Holy cow, I thoght the 5.7 was a hot rod handgun, You 2 keep teaching. Im listening. I figured you for the type to bore quick of store bought toys. Partner this has my interest. Who sells the 9x25? Is there a vapor trail behind these babys? Mutipurpose simi auto that takes down bear at 50 yrs. HMmmmm, Please pass aong the results of this new toy. Thanks ole Carver


----------



## scubapro (Nov 27, 2010)

Lone Wolf sells 9x25 barrels for the Glocks. Bar Sto sells barrels for the 1911s. DoubleTap offers a variety of loads in factory ammo in 9x25 to feed either.

Edit to add: if you are LE or Military, Lone Wolf will give you a 10% discount on anything they sell.

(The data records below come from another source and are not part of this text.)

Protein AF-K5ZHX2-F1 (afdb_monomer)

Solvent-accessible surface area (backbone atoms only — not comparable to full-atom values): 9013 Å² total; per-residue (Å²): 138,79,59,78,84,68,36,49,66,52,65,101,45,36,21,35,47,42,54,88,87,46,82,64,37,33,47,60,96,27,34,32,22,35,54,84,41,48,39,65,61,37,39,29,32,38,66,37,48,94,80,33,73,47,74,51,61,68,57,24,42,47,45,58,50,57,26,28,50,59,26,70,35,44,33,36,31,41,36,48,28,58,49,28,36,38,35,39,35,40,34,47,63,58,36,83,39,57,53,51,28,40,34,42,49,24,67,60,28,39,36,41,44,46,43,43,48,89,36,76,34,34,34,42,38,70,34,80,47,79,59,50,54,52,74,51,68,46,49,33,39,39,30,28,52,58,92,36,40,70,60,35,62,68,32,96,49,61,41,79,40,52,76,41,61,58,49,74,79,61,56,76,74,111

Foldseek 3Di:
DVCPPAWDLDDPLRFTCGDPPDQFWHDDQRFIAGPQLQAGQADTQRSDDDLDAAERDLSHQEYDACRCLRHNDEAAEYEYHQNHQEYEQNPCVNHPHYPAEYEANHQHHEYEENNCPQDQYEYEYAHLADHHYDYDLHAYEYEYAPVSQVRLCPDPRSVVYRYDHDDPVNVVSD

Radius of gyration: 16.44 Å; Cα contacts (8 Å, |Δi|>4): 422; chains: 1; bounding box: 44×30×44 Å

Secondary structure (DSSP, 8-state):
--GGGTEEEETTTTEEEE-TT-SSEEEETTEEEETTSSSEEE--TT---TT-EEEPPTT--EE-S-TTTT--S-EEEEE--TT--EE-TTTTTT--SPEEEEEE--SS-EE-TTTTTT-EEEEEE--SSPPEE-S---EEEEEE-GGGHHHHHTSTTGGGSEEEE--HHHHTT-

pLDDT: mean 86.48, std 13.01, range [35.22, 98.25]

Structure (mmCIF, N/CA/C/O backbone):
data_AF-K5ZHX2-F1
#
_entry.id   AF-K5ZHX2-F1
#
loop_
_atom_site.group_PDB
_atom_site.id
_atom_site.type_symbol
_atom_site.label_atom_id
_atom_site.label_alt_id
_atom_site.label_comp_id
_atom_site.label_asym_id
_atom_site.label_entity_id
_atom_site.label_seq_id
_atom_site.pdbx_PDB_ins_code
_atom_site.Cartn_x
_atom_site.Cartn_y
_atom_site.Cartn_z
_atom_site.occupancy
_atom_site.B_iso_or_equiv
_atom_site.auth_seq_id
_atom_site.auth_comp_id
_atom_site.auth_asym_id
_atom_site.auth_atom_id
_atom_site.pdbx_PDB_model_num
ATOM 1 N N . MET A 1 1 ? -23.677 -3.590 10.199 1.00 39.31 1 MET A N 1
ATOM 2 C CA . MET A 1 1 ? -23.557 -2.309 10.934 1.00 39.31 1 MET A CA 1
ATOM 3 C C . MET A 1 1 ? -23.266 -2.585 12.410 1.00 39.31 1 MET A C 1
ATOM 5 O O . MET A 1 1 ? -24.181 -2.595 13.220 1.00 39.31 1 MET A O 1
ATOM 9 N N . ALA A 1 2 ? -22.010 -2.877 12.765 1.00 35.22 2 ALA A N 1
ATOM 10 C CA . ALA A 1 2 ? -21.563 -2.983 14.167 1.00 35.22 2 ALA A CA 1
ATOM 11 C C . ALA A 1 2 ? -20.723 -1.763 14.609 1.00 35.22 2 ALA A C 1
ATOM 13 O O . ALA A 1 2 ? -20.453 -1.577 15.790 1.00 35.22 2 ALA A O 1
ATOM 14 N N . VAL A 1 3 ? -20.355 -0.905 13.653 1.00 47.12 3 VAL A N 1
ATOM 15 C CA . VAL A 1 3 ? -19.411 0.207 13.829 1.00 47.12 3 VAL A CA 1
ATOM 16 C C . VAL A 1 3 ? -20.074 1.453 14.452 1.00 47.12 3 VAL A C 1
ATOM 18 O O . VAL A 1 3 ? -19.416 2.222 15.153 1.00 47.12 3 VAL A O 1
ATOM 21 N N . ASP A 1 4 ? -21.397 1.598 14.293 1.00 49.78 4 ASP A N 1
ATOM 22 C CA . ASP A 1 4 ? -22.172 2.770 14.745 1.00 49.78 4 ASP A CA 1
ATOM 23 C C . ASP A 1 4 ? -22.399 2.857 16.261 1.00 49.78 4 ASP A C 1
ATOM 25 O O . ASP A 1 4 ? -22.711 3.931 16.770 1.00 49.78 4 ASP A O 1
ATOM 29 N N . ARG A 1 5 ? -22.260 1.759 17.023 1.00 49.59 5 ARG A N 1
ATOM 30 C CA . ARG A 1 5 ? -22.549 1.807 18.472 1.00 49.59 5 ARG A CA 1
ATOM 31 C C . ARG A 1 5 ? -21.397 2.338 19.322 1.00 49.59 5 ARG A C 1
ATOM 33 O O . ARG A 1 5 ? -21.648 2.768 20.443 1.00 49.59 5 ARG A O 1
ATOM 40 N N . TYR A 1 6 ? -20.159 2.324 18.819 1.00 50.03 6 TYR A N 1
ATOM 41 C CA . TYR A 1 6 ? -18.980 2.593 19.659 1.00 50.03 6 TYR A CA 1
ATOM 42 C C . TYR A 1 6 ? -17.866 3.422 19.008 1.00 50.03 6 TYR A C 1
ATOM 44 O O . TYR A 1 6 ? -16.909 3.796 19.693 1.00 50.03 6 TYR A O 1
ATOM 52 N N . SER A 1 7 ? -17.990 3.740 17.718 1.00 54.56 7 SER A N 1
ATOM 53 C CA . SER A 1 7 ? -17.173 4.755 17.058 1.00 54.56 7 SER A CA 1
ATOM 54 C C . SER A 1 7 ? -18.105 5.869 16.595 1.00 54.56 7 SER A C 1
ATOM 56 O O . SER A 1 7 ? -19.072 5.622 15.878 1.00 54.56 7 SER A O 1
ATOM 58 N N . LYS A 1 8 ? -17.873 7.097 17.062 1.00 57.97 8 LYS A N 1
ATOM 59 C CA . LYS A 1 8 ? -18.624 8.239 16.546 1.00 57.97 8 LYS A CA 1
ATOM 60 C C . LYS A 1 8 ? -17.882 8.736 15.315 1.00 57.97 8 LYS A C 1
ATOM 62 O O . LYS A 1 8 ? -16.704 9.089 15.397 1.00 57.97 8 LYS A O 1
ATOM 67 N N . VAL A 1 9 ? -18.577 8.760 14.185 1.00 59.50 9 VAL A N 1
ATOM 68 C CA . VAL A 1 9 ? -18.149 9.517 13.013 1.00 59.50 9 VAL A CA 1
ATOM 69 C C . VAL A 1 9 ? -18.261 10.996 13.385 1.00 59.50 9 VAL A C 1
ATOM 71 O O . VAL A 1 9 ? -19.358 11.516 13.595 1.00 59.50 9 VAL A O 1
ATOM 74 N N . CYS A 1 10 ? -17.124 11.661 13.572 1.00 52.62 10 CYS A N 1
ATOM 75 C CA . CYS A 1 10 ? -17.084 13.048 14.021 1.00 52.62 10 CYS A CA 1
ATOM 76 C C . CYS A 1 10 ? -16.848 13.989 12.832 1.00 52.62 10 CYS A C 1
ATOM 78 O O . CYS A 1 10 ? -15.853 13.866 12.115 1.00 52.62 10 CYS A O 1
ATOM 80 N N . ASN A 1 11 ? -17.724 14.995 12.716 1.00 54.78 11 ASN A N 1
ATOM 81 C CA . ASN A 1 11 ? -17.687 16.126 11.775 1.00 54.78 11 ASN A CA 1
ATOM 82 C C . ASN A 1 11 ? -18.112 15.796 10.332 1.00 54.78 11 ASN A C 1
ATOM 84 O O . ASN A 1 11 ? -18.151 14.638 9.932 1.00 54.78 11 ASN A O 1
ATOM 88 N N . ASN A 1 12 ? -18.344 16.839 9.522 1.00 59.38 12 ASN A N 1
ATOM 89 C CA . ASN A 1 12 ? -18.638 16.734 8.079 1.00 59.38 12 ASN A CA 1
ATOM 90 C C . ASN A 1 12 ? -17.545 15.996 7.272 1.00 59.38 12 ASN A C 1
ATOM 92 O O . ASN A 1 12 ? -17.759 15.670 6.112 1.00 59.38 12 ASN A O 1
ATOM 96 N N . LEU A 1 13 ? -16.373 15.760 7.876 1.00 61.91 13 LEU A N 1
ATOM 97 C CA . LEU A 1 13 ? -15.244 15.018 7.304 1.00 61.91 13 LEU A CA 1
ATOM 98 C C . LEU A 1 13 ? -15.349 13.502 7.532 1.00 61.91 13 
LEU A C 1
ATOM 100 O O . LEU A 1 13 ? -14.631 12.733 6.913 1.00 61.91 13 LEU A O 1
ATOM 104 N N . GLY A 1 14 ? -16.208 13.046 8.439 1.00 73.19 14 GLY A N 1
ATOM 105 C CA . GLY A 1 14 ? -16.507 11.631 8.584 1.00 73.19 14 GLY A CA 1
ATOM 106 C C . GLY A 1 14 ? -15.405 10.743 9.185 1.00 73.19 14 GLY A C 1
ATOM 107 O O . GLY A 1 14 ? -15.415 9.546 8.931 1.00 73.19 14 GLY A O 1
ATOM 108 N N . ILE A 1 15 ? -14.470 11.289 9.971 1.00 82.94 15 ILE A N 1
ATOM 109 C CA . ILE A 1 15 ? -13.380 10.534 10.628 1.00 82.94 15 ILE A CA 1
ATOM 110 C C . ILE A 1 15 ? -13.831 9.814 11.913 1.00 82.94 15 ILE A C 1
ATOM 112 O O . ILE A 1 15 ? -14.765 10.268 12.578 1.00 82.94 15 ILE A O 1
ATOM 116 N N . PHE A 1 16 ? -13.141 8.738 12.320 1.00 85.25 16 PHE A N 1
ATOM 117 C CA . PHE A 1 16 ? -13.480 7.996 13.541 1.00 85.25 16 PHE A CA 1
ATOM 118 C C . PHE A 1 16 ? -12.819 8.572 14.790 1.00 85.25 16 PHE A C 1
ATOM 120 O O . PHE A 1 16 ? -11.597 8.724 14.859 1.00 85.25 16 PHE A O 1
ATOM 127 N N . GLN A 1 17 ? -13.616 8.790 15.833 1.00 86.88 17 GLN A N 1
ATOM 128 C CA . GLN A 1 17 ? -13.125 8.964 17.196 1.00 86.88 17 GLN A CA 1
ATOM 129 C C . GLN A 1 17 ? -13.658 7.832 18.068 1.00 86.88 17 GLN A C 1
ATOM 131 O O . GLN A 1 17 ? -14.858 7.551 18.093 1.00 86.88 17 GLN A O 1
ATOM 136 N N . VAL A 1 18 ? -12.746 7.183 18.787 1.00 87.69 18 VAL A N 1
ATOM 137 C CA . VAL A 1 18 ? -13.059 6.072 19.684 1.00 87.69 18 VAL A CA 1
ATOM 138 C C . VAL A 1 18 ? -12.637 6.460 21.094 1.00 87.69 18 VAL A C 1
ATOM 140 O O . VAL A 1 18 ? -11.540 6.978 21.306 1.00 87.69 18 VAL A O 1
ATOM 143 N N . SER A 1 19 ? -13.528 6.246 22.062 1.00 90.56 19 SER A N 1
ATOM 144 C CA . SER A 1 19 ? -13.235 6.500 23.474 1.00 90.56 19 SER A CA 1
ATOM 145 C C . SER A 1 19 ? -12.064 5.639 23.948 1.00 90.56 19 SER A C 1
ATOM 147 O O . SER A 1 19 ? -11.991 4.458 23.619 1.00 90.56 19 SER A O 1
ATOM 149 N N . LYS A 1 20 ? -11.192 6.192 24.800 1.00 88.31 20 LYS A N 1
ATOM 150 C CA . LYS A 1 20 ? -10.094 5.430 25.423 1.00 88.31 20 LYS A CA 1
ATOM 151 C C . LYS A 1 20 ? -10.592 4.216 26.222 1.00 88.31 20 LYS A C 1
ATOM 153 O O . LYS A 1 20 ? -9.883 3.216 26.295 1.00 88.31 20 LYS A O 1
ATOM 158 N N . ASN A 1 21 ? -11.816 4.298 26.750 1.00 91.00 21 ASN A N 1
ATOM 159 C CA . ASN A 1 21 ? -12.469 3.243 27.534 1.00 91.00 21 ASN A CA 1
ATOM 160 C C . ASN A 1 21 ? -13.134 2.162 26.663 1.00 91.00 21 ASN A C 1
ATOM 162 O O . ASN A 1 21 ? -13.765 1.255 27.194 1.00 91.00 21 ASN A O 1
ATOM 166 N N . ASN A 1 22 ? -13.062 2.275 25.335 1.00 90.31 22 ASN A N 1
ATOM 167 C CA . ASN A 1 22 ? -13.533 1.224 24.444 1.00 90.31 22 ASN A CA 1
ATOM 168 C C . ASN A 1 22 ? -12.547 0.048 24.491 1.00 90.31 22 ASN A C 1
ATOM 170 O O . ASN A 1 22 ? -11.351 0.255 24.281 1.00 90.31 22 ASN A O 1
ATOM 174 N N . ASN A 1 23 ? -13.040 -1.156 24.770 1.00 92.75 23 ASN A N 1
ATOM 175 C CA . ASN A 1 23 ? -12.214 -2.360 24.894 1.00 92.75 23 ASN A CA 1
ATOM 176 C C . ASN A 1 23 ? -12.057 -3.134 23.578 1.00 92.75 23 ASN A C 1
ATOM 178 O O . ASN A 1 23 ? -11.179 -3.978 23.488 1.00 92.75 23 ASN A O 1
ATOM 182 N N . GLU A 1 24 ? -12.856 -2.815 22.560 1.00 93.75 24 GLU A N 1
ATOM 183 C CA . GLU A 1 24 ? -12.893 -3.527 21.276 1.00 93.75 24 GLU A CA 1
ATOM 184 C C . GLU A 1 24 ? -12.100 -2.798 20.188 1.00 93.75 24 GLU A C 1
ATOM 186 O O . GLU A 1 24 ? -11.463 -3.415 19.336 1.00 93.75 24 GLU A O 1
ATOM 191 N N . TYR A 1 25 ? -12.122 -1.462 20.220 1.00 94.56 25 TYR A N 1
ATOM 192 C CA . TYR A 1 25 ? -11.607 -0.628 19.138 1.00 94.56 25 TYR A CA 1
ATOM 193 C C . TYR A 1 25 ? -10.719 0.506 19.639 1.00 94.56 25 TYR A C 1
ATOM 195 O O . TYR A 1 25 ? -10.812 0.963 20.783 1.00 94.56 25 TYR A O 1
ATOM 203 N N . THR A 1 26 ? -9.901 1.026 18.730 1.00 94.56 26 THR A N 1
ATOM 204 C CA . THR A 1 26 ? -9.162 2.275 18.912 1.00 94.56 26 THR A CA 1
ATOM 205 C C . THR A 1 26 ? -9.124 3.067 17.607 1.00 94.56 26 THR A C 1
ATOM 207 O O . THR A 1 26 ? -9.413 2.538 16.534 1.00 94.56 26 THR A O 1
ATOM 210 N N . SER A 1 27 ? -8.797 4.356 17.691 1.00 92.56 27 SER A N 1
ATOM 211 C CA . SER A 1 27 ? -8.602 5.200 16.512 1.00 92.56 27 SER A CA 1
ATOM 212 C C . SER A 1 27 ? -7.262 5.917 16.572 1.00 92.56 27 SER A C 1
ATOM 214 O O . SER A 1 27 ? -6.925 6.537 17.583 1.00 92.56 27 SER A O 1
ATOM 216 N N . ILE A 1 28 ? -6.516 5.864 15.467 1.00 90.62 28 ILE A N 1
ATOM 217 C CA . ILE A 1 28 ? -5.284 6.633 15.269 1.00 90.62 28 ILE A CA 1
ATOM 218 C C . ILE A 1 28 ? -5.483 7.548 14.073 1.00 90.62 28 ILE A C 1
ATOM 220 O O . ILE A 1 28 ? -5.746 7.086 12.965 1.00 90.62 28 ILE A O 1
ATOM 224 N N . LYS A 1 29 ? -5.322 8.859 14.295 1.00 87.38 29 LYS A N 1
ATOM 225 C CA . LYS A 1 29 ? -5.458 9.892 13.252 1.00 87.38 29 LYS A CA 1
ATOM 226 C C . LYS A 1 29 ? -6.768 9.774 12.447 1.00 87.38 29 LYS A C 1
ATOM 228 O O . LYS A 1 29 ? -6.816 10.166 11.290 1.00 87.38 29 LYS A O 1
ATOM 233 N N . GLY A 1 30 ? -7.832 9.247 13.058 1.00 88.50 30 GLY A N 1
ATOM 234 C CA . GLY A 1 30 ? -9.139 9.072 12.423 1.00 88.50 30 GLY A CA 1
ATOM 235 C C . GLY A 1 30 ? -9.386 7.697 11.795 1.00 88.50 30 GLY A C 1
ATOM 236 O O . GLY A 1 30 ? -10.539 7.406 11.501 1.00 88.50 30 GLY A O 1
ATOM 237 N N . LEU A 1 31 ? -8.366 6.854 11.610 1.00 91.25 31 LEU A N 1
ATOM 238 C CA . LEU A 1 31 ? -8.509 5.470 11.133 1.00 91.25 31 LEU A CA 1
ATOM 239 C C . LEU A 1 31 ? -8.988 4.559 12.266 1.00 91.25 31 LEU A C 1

Simply establish an account on their website to get a customer number -- then email [email protected] with a copy of your credentials & customer number and they will set-up your account to always get a 10% discount for any order.


----------



## scubapro (Nov 27, 2010)

Here's a good comparison pic:










10mm Auto - 9x25 Dillon - 40 S&W - 357 Sig - 9x19


----------



## SAWMAN (May 24, 2010)

*Great Comairason*

Great photo there. It shows why both the 9X25Dillon AND the 357Sig are both such hot loads. Both are highly controllable coming from the right handgun. The right handgun being a Glock. 

I have put 200rds thru my Glock 33 at this point. Believe me,it is all in the training. Just like bowling,tennis,or golf,it gets easier and easier. --- SAWMAN


----------